# Biden for V.P.



## huntingdude16 (Jul 17, 2007)

CNN has confirmed Joe Biden to be Barack's running mate.

Great, the guy who wrote up the assault weopons ban could possibly be our VP. :eyeroll:


----------



## Gun Owner (Sep 9, 2005)

Man I love this video, short and to the point


----------



## Csquared (Sep 5, 2006)

WOW...will be interesting to watch how that master of double-talk handles that.....or whose words he will use to do it...... :wink:


----------



## hunter9494 (Jan 21, 2007)

**** Biden!


----------



## blhunter3 (May 5, 2007)

hunter9494 said:


> &#%* Biden!


Why not the whole party????????


----------



## BigDaddy (Mar 4, 2002)

Biden is a great choice for VP. He shores up the weaknesses that Obama has in foreign policy and national security.

I like this ticket! Both Obama and Biden are passionate about what they do. I also like the fact that both of them come from humble beginnings to build what they have now. This should silence the laughable "elitist" labels that I see thrown about.

Both these guys come from blue collar, working class families. Biden came from a blue collar working class family in Scranton, PA. Obama was raised from a young age by a single mother. He was then raised by his maternal grandparents in Hawaii.

Both these guys came from those blue collar beginnings to put themselves through college and build political careers.
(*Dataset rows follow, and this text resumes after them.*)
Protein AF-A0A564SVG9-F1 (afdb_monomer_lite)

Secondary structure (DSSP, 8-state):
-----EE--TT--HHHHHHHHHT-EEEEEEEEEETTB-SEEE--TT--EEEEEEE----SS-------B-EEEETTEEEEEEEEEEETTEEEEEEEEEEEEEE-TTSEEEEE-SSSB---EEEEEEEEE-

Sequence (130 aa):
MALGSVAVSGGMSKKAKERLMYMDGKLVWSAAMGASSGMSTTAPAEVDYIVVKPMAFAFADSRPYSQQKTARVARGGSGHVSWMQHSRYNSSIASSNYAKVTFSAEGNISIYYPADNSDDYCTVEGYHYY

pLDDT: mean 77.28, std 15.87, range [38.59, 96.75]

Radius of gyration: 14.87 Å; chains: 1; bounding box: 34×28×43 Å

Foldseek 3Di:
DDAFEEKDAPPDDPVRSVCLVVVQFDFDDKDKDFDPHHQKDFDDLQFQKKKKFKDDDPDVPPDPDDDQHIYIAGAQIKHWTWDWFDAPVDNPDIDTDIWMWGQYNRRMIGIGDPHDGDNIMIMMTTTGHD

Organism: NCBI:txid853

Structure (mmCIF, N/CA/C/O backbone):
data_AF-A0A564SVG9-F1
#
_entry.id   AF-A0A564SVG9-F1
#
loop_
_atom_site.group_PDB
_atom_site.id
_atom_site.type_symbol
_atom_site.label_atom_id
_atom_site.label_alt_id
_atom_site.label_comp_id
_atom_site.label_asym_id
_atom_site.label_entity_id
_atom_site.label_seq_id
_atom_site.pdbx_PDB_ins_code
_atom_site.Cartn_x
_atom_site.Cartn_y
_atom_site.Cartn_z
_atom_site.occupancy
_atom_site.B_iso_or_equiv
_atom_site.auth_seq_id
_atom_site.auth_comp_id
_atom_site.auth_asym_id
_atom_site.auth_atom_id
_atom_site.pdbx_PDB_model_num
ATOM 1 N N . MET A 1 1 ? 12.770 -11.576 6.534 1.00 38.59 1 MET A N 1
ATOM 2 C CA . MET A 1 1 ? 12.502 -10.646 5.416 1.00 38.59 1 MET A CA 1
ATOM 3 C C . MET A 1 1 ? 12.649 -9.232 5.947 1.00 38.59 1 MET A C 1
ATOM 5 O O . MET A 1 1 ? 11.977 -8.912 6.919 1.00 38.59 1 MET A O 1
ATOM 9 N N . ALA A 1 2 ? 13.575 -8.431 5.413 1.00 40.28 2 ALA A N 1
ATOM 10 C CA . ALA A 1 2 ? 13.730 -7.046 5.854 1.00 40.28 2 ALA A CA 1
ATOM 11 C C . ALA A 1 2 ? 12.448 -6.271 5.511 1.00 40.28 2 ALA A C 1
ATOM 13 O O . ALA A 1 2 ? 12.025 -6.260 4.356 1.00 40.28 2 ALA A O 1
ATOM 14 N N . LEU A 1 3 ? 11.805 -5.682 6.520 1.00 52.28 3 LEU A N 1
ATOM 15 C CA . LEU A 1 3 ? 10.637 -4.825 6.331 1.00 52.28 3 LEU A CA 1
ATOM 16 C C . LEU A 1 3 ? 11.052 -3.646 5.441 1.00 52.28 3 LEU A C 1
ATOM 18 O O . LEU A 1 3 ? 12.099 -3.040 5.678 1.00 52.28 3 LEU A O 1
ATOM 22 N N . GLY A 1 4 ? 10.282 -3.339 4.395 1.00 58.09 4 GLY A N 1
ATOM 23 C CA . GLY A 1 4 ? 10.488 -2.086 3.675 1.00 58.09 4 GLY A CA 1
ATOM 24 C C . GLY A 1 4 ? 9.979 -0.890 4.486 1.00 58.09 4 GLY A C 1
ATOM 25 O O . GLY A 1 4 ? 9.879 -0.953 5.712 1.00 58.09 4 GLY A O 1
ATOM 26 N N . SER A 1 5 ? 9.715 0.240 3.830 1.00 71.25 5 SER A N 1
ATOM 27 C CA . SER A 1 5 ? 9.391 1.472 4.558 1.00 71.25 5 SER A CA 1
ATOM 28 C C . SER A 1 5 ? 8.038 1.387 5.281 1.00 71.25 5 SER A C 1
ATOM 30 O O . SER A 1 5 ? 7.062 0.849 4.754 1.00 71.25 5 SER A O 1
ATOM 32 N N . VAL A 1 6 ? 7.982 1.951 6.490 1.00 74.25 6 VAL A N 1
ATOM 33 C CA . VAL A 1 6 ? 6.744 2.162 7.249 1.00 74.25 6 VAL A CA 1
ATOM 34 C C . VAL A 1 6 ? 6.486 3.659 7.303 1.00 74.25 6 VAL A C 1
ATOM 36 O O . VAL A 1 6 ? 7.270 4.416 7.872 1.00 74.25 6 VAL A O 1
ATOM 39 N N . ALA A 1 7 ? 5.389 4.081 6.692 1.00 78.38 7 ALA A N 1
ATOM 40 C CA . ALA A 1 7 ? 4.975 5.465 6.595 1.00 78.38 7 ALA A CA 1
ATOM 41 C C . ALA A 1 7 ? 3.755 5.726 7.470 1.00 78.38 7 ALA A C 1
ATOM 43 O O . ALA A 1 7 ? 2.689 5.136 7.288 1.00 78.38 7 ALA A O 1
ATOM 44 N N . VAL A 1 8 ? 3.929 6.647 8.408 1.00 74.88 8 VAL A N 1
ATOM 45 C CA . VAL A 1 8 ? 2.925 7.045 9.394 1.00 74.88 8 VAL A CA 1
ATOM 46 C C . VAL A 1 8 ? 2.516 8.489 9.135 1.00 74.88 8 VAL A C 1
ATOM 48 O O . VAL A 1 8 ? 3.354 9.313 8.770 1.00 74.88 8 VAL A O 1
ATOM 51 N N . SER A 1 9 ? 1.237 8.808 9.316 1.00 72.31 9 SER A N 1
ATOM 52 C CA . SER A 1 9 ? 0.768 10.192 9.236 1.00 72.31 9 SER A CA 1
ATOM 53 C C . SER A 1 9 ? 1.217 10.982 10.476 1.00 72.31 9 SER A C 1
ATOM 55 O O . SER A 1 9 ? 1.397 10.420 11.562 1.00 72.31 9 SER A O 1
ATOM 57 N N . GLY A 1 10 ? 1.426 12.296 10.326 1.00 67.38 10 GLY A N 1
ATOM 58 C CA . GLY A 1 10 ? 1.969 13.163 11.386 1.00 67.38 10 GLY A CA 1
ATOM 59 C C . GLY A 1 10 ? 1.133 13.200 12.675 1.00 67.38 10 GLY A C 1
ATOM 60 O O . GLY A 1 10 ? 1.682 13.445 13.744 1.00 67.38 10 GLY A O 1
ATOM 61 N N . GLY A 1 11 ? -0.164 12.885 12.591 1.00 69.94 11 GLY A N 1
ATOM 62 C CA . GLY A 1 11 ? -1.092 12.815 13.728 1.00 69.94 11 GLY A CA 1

This is why it is so amazing how some folks label them as "elitist", as if they cannot relate to working class Americans.

Isn't this self-reliance and hard work to make oneself successful what conservatives want? It seems as though either one of these guys are darned if they do and darned if they don't. You work hard to gather wealth and success, and people label you as "elitist". You don't work hard and don't become successful, and people label you as a lazy liberal hanging on the welfare teat.


----------



## huntin1 (Nov 14, 2003)

Both Obama and Biden are passionate all right, passionate about restricting everyones right to own and carry firearms. Both think it's OK to allow illegal aliens to collect Social Security.
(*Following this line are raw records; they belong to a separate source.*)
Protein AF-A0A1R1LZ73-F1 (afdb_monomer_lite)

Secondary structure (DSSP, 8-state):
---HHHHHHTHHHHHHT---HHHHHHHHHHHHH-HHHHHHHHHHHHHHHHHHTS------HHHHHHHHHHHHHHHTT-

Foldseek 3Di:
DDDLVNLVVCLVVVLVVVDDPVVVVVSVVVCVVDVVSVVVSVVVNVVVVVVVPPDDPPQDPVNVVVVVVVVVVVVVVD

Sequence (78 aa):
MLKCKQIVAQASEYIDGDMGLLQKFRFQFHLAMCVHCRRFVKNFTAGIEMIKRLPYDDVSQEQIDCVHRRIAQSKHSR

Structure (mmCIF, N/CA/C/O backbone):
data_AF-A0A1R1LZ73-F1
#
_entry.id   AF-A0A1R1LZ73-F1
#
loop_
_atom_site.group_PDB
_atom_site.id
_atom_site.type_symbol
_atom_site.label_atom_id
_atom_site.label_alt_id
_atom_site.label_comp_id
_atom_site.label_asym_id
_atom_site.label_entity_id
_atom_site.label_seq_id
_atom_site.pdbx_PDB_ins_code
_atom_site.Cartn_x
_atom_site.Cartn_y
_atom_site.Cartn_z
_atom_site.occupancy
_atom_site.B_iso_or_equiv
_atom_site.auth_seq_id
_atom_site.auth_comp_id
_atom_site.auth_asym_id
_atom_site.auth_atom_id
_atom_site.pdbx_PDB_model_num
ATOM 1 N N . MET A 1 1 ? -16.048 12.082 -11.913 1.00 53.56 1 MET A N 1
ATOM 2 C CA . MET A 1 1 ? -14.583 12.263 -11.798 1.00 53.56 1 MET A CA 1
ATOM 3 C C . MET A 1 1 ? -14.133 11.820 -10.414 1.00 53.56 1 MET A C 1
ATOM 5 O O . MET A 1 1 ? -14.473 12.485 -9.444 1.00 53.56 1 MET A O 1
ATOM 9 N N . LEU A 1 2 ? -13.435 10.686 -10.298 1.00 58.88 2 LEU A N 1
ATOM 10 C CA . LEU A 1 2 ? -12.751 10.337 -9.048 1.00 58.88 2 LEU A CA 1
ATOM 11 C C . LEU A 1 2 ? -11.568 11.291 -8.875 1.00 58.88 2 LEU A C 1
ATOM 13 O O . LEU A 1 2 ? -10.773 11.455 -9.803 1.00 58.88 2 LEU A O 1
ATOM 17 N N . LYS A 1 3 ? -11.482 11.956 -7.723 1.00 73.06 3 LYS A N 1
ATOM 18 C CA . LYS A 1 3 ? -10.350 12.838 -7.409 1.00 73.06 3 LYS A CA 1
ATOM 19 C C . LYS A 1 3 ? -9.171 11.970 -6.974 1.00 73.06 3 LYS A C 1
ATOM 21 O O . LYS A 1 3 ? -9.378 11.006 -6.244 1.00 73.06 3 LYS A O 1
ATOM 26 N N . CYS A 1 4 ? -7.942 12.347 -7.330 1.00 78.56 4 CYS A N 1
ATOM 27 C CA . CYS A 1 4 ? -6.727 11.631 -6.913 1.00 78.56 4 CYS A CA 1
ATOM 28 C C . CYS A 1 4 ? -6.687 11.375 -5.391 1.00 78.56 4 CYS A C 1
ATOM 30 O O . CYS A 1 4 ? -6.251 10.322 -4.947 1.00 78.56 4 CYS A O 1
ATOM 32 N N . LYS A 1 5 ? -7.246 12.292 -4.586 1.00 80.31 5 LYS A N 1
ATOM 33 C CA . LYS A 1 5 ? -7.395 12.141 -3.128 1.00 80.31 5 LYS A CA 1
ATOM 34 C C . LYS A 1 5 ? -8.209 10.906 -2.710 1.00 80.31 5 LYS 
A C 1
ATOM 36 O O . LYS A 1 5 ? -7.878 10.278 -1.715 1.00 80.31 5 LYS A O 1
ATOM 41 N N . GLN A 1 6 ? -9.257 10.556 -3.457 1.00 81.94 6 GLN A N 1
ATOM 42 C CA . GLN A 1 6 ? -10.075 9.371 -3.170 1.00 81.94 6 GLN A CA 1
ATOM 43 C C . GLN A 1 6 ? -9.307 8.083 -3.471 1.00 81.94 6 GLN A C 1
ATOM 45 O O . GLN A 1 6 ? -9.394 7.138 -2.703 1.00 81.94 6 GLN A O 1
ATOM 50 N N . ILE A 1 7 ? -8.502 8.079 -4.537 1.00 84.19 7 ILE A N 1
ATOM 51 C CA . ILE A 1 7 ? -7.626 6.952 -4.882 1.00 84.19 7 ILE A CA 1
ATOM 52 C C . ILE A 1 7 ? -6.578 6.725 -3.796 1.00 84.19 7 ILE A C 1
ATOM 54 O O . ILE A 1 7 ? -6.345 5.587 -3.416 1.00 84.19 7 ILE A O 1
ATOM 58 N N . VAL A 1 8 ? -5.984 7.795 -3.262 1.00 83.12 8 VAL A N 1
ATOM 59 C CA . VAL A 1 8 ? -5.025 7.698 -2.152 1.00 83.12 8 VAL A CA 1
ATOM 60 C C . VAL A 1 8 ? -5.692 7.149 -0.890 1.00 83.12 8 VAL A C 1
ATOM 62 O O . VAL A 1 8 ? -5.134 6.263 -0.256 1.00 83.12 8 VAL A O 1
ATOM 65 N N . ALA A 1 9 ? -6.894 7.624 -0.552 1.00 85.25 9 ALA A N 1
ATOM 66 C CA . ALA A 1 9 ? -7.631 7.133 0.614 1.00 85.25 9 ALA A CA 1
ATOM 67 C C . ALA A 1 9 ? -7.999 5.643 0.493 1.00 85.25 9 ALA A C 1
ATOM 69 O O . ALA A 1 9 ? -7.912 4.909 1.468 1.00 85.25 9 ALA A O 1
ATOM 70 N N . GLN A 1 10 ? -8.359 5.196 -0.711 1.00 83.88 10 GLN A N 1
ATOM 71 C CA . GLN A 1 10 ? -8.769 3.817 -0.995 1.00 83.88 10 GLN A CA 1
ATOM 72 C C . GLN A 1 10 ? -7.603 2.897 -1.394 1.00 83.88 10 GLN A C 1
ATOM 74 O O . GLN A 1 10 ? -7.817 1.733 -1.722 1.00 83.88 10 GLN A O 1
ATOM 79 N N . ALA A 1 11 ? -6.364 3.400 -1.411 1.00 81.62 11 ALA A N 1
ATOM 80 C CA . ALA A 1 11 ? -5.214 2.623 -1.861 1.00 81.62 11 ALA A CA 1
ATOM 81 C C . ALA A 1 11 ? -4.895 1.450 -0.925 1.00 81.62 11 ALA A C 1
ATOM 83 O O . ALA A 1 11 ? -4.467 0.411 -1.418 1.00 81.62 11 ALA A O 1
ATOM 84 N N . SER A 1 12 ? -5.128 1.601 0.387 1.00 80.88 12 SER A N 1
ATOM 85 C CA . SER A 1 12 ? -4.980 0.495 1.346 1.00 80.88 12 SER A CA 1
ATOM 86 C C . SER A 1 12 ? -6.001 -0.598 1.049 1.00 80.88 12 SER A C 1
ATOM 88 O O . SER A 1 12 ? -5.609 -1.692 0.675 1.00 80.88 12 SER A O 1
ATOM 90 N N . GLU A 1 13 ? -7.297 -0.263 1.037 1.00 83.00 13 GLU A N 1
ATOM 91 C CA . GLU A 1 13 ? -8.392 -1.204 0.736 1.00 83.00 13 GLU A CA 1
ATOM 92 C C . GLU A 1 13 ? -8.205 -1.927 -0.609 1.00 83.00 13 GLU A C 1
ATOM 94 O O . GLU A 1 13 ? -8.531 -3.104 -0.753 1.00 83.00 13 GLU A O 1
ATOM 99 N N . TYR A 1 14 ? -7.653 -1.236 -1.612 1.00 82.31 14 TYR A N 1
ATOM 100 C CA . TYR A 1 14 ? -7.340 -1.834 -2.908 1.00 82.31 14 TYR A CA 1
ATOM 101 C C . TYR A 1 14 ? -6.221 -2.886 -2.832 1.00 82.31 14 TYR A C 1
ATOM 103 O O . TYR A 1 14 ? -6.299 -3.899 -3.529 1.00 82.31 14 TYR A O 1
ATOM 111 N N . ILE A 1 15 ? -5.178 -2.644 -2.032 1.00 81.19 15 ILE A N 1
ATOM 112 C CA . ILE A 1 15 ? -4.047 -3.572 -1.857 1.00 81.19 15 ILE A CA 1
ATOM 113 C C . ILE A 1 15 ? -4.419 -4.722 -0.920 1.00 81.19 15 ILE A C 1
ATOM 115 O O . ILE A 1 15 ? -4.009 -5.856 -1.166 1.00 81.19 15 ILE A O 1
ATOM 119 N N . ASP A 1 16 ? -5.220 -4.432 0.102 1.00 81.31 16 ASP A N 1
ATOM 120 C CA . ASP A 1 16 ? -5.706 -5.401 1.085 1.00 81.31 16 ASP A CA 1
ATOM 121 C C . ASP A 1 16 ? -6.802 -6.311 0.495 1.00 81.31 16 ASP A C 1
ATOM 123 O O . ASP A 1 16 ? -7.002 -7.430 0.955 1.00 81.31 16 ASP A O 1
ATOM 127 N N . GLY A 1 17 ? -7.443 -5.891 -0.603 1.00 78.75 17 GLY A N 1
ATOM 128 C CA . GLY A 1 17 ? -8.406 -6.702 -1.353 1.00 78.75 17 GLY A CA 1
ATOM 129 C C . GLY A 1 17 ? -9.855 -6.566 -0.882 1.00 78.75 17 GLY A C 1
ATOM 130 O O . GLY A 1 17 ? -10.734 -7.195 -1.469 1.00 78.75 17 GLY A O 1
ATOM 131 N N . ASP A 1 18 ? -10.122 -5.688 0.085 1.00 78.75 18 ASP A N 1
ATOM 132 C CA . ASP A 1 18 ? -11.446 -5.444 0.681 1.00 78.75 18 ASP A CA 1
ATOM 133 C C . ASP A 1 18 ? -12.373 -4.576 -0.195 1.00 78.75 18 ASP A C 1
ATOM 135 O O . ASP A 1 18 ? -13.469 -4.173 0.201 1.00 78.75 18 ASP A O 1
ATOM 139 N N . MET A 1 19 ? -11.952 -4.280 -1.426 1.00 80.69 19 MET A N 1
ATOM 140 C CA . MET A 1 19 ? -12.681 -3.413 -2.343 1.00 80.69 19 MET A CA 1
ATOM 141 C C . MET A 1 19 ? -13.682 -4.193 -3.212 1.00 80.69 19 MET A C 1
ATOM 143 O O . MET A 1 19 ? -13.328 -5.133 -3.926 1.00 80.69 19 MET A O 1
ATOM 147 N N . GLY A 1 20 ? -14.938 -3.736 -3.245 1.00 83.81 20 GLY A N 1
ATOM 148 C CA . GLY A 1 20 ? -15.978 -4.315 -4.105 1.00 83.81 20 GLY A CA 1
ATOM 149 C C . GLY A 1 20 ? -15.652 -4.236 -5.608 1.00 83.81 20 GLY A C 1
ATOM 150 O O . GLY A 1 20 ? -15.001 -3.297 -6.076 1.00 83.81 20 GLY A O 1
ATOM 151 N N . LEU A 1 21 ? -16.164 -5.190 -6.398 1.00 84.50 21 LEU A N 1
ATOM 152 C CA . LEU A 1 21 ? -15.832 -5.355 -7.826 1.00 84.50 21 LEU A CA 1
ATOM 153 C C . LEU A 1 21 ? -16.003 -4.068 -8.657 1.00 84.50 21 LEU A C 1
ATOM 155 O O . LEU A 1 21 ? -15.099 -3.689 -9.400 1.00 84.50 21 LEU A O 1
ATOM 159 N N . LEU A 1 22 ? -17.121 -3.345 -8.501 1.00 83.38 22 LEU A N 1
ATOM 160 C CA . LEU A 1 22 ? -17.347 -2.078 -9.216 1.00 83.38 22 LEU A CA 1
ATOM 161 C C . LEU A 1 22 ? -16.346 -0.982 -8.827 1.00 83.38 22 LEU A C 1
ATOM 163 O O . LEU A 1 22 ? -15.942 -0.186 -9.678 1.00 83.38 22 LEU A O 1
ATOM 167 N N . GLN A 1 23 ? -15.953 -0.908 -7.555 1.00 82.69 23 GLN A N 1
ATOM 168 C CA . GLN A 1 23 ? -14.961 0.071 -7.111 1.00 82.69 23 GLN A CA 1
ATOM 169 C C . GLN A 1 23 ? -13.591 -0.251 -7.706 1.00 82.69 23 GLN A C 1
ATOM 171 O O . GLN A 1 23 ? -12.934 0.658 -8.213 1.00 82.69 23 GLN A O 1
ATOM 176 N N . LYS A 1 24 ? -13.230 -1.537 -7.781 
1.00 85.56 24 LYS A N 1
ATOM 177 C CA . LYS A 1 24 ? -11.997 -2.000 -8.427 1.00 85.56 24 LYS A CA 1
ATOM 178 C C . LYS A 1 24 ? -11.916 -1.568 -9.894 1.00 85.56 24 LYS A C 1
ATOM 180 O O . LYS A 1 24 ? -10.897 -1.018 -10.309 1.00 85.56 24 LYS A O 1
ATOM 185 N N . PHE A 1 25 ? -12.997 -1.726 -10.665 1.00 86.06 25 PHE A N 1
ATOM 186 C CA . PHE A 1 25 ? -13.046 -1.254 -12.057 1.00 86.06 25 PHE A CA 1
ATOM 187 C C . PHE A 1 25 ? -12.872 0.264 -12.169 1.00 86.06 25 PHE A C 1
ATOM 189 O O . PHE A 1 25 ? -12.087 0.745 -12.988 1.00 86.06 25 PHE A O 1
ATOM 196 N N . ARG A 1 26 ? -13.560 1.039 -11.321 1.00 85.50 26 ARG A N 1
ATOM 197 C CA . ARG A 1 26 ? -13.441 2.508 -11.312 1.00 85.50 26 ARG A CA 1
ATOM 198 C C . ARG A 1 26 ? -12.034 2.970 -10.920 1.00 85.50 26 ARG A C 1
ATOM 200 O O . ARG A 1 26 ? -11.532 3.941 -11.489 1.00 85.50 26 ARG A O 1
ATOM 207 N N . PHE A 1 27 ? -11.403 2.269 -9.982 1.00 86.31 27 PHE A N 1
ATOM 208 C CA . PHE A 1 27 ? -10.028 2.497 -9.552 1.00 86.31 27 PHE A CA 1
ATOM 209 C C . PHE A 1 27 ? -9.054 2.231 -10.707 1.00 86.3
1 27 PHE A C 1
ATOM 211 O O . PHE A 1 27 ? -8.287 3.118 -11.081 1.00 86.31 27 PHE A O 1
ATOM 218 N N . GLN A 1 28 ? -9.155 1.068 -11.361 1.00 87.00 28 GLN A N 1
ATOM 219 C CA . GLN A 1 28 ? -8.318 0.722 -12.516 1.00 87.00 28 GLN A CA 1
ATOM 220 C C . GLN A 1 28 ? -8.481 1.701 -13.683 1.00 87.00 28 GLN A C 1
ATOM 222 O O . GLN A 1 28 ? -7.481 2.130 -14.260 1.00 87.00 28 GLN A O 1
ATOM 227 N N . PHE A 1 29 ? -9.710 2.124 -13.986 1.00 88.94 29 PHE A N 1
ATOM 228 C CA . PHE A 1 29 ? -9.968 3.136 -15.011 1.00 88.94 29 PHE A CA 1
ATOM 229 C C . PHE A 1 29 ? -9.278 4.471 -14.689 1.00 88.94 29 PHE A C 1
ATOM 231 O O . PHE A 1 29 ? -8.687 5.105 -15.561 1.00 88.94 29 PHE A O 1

I don't see what there is to like about either of these two guys. Unless of course you want to give up your guns.

huntin1


----------



## barebackjack (Sep 5, 2006)

Love the video clip Gun Owner!!!

"I would be honored to run with or against John McCain".......wow, sounds like a political whore.


----------



## Bobm (Aug 26, 2003)

*Joe Biden's 1988 gaffe and his explanation: ''I exaggerate when I'm angry''*

No surprise Big Daddy would :roll: like Joe Biden 8) .

I can't wait for this tape from early in his 1988 presidential campaign to turn up:

Most of Mr. Biden's statement was in response to a report in a issue of Newsweek magazine on a tape recording made by the C-SPAN network of an appearance by Mr. Biden at a home in Claremont, N.H., on April 3. It was a typical coffee-klatch style appearance before a small group. The network regularly records and broadcasts such events as part of its coverage of the Presidential campaign.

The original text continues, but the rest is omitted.